- [What you need to do] Both the line with "ATOM 31 O O" and the line with "ATOM 51 N N" in the records below must appear in the output, along with every line between them, exactly and with nothing added.

- [Material supplied]
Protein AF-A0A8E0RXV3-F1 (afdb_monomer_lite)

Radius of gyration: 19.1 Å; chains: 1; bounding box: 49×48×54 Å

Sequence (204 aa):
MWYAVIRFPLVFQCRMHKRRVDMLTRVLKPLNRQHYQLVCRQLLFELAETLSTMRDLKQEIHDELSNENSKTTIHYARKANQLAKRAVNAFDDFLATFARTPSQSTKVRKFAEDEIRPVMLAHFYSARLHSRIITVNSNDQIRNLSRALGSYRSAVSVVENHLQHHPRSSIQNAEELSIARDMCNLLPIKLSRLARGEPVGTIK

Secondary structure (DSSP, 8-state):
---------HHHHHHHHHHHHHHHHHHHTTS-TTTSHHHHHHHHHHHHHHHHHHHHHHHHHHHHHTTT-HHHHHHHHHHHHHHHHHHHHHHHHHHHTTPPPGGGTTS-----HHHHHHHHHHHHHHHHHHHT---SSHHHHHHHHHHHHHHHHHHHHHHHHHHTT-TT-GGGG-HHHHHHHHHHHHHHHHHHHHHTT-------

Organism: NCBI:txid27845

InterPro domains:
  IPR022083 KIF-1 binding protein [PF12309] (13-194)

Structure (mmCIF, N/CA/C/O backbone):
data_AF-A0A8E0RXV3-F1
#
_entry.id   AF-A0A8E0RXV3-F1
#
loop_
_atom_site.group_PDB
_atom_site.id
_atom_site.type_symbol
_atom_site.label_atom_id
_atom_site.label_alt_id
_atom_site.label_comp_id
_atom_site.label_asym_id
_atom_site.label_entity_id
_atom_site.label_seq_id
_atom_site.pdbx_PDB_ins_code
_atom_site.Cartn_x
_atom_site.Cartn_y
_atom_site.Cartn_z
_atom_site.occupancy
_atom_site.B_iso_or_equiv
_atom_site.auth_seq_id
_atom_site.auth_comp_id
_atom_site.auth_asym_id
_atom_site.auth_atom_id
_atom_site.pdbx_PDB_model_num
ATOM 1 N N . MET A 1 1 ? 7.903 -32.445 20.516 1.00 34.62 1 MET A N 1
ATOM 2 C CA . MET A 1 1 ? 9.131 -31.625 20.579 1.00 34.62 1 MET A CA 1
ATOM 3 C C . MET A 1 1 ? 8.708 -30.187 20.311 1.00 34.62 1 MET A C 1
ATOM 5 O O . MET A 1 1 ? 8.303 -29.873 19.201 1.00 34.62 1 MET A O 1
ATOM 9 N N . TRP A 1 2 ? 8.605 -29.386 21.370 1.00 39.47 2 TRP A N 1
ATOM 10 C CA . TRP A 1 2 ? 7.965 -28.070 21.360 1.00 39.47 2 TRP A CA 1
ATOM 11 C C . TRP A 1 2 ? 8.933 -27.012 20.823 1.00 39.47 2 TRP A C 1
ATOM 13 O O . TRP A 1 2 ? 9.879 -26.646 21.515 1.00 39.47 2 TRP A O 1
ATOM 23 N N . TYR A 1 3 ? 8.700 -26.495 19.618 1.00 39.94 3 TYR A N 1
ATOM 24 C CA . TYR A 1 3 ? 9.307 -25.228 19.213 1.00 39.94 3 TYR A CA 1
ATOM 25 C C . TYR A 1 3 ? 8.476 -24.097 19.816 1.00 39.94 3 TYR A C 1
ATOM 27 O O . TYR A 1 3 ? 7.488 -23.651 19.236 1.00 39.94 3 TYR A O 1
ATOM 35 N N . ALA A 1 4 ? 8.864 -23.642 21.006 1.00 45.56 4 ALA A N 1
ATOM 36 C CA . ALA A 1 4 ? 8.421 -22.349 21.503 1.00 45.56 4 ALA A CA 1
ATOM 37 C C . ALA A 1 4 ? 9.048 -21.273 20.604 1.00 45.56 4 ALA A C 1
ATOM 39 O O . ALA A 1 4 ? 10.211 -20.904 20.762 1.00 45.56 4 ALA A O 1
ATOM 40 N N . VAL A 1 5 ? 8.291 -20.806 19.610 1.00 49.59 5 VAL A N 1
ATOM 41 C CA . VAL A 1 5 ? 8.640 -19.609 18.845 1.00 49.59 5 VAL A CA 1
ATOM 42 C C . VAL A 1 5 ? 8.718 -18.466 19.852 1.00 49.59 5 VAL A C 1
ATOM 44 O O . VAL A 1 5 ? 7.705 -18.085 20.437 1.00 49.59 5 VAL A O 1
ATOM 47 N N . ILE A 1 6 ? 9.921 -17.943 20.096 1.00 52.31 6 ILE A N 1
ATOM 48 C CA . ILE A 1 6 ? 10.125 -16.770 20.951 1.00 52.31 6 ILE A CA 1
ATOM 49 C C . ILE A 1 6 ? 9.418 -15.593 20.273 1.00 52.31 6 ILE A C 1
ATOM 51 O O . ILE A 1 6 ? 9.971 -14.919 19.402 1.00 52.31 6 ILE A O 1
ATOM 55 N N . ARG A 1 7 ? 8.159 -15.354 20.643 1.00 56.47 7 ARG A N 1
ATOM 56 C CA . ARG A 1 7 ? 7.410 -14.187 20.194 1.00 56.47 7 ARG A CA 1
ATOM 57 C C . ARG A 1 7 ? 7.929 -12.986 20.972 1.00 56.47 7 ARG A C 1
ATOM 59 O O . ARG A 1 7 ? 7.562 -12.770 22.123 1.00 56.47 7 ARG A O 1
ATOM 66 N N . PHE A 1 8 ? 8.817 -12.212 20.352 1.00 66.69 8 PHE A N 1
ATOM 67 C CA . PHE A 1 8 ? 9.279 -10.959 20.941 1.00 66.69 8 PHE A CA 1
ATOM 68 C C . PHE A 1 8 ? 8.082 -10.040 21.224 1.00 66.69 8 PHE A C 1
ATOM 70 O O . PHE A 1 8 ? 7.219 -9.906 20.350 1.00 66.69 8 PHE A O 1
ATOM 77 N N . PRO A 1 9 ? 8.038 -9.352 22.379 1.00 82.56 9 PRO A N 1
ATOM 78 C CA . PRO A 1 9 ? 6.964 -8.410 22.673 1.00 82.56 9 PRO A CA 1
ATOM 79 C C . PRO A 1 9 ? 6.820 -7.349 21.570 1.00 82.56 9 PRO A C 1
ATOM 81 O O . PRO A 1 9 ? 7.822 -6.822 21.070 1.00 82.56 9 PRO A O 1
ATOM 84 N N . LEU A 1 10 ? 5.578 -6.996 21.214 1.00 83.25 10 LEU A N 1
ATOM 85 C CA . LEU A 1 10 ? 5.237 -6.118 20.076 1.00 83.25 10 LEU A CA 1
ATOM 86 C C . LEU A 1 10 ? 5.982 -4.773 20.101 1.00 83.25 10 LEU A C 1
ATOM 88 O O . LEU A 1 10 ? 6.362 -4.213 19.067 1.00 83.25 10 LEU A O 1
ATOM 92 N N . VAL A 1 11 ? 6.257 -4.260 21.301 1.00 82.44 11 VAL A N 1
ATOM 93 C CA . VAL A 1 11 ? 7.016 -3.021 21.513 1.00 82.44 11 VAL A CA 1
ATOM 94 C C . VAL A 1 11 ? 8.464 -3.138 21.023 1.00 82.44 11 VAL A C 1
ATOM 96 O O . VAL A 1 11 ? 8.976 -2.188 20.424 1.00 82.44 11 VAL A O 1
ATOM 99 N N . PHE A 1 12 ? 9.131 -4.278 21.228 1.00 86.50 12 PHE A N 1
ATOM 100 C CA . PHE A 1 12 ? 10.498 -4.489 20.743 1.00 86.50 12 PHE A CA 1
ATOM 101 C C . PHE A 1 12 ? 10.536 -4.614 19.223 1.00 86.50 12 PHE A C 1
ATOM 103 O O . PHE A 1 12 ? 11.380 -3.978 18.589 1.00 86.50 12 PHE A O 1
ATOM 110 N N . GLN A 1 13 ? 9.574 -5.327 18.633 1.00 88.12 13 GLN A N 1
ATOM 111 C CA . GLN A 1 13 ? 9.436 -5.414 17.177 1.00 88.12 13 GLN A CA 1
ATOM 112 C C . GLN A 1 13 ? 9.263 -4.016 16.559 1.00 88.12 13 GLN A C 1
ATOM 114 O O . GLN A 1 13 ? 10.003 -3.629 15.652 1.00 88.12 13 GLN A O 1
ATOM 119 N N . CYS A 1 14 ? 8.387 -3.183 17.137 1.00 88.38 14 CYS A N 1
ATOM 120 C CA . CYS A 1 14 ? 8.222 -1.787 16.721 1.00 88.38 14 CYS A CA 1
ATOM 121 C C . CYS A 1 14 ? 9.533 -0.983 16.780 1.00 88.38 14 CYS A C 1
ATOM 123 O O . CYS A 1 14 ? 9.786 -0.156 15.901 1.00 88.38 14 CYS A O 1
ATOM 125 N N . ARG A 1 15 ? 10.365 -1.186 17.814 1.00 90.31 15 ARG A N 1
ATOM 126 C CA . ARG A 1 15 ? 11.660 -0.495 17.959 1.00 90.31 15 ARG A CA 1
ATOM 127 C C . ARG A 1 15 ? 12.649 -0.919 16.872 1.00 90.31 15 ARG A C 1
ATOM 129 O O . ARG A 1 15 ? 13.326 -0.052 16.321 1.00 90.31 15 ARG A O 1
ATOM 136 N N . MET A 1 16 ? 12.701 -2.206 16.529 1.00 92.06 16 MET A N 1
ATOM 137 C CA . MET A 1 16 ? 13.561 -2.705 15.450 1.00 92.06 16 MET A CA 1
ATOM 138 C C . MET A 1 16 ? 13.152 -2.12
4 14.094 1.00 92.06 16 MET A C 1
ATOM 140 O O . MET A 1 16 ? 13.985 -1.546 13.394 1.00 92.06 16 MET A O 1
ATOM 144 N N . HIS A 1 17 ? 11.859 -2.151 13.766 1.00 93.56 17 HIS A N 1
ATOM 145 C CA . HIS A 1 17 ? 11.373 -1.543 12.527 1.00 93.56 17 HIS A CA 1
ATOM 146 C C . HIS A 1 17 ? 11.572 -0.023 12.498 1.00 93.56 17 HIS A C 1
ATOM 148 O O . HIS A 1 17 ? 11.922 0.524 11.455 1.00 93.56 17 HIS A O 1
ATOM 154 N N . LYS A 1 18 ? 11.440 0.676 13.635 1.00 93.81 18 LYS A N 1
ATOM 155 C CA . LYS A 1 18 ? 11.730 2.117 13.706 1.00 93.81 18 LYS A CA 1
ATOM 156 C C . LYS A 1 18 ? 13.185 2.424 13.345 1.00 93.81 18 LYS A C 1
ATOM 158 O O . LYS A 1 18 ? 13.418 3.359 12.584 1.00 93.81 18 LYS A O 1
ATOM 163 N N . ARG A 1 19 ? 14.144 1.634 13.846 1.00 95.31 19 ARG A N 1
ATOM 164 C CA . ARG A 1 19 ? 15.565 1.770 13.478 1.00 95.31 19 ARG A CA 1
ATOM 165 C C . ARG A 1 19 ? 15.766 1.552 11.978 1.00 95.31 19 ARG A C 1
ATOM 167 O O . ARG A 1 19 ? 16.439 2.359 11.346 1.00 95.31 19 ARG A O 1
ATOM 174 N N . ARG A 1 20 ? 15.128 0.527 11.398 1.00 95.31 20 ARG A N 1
...
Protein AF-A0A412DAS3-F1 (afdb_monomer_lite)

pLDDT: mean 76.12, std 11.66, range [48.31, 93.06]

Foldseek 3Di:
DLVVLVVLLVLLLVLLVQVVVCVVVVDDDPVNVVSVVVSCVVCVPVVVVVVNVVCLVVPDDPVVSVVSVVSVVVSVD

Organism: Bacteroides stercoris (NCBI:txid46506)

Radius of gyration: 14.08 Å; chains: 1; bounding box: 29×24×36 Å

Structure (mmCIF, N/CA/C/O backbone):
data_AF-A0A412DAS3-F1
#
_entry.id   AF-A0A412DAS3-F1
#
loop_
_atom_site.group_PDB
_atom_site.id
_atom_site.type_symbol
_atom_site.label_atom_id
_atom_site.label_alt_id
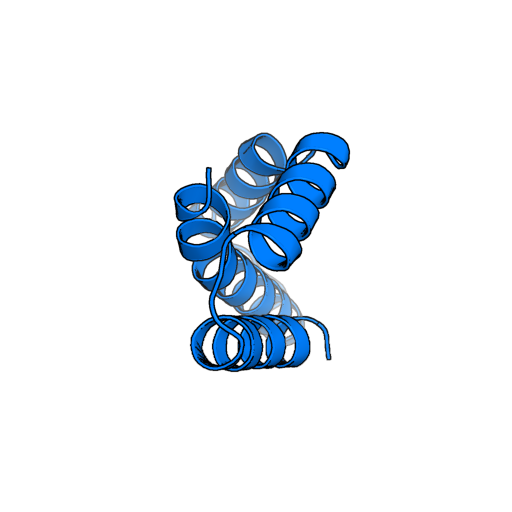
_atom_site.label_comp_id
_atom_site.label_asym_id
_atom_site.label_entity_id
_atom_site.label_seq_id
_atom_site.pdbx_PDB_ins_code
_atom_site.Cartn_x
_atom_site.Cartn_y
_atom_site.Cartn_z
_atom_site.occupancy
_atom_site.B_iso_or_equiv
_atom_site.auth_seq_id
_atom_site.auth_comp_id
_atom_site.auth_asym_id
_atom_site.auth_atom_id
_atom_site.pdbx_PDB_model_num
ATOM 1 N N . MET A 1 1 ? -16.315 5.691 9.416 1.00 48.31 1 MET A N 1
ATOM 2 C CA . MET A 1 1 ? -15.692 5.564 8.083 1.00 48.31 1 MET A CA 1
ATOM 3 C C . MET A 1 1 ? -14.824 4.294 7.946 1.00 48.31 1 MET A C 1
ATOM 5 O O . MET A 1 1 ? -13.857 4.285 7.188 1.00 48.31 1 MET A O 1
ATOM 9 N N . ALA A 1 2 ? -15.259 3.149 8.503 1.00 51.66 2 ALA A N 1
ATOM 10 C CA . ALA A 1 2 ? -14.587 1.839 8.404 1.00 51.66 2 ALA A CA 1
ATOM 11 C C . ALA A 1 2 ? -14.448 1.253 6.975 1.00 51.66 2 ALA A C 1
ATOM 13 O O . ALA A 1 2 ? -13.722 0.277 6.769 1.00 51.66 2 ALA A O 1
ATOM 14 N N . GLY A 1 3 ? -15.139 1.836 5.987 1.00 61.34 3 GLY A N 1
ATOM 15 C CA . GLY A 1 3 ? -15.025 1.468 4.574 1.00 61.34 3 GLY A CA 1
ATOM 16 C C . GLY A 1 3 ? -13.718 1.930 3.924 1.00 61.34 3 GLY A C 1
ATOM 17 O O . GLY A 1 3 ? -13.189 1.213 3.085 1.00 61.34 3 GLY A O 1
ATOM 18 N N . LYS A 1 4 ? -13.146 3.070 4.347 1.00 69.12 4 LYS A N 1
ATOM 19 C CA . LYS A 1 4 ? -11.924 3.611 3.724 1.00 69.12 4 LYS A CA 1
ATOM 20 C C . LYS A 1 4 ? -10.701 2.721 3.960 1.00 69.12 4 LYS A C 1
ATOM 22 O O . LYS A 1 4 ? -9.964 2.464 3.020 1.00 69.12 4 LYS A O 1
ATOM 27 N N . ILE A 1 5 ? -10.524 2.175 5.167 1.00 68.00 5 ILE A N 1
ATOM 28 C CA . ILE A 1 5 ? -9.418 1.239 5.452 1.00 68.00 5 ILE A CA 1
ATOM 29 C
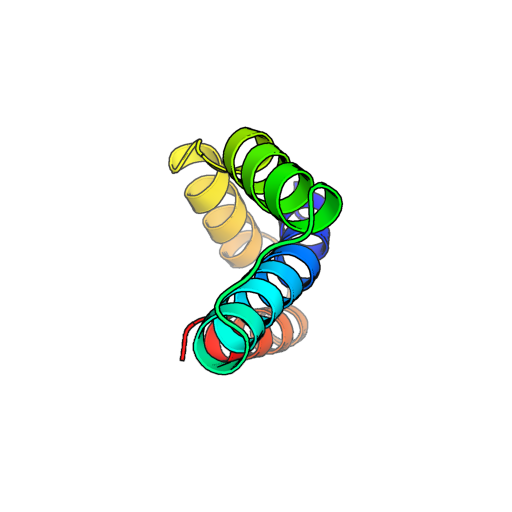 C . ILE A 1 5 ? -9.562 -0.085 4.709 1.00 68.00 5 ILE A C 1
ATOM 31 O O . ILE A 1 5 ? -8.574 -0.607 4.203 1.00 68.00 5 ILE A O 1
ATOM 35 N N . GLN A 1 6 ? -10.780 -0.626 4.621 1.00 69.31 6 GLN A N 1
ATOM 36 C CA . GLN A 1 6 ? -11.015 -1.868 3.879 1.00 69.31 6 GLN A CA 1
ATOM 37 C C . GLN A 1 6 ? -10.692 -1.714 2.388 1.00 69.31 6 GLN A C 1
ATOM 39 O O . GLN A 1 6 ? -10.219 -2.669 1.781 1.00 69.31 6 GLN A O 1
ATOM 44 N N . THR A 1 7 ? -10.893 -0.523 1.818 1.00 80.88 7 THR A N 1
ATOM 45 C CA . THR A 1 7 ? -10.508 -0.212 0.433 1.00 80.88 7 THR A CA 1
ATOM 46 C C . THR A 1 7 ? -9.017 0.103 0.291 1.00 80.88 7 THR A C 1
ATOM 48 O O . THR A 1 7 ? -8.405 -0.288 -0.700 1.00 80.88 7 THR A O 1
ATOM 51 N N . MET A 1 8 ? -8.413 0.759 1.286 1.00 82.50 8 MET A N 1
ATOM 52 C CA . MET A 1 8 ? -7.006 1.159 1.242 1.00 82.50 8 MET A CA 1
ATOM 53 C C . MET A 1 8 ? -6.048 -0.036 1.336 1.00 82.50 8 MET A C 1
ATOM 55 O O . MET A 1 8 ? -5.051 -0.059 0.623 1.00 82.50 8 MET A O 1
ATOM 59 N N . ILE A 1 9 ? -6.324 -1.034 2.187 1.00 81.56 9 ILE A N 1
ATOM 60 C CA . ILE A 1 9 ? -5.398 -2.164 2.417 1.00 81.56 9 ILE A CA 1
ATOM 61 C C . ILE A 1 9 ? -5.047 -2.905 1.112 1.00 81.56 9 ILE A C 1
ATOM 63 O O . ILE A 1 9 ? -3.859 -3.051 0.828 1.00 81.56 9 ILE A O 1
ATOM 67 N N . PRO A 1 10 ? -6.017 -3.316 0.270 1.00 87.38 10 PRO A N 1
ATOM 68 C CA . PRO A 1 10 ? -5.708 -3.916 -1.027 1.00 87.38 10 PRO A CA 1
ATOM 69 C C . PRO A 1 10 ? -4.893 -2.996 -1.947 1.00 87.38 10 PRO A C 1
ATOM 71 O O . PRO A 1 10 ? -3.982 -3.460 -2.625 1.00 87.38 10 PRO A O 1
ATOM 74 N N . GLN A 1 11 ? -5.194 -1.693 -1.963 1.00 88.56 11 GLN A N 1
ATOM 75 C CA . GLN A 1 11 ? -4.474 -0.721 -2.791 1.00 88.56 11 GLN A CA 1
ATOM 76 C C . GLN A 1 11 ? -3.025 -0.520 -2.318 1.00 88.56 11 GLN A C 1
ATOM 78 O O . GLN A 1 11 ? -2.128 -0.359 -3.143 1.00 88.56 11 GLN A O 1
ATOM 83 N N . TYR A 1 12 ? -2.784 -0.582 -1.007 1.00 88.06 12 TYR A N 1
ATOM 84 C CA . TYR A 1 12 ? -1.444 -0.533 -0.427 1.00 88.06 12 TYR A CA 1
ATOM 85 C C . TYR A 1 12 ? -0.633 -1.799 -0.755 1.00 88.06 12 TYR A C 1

- [Problem solution]
ATOM 31 O O . ILE A 1 5 ? -8.574 -0.607 4.203 1.00 68.00 5 ILE A O 1
ATOM 35 N N . GLN A 1 6 ? -10.780 -0.626 4.621 1.00 69.31 6 GLN A N 1
ATOM 36 C CA . GLN A 1 6 ? -11.015 -1.868 3.879 1.00 69.31 6 GLN A CA 1
ATOM 37 C C . GLN A 1 6 ? -10.692 -1.714 2.388 1.00 69.31 6 GLN A C 1
ATOM 39 O O . GLN A 1 6 ? -10.219 -2.669 1.781 1.00 69.31 6 GLN A O 1
ATOM 44 N N . THR A 1 7 ? -10.893 -0.523 1.818 1.00 80.88 7 THR A N 1
ATOM 45 C CA . THR A 1 7 ? -10.508 -0.212 0.433 1.00 80.88 7 THR A CA 1
ATOM 46 C C . THR A 1 7 ? -9.017 0.103 0.291 1.00 80.88 7 THR A C 1
ATOM 48 O O . THR A 1 7 ? -8.405 -0.288 -0.700 1.00 80.88 7 THR A O 1
ATOM 51 N N . MET A 1 8 ? -8.413 0.759 1.286 1.00 82.50 8 MET A N 1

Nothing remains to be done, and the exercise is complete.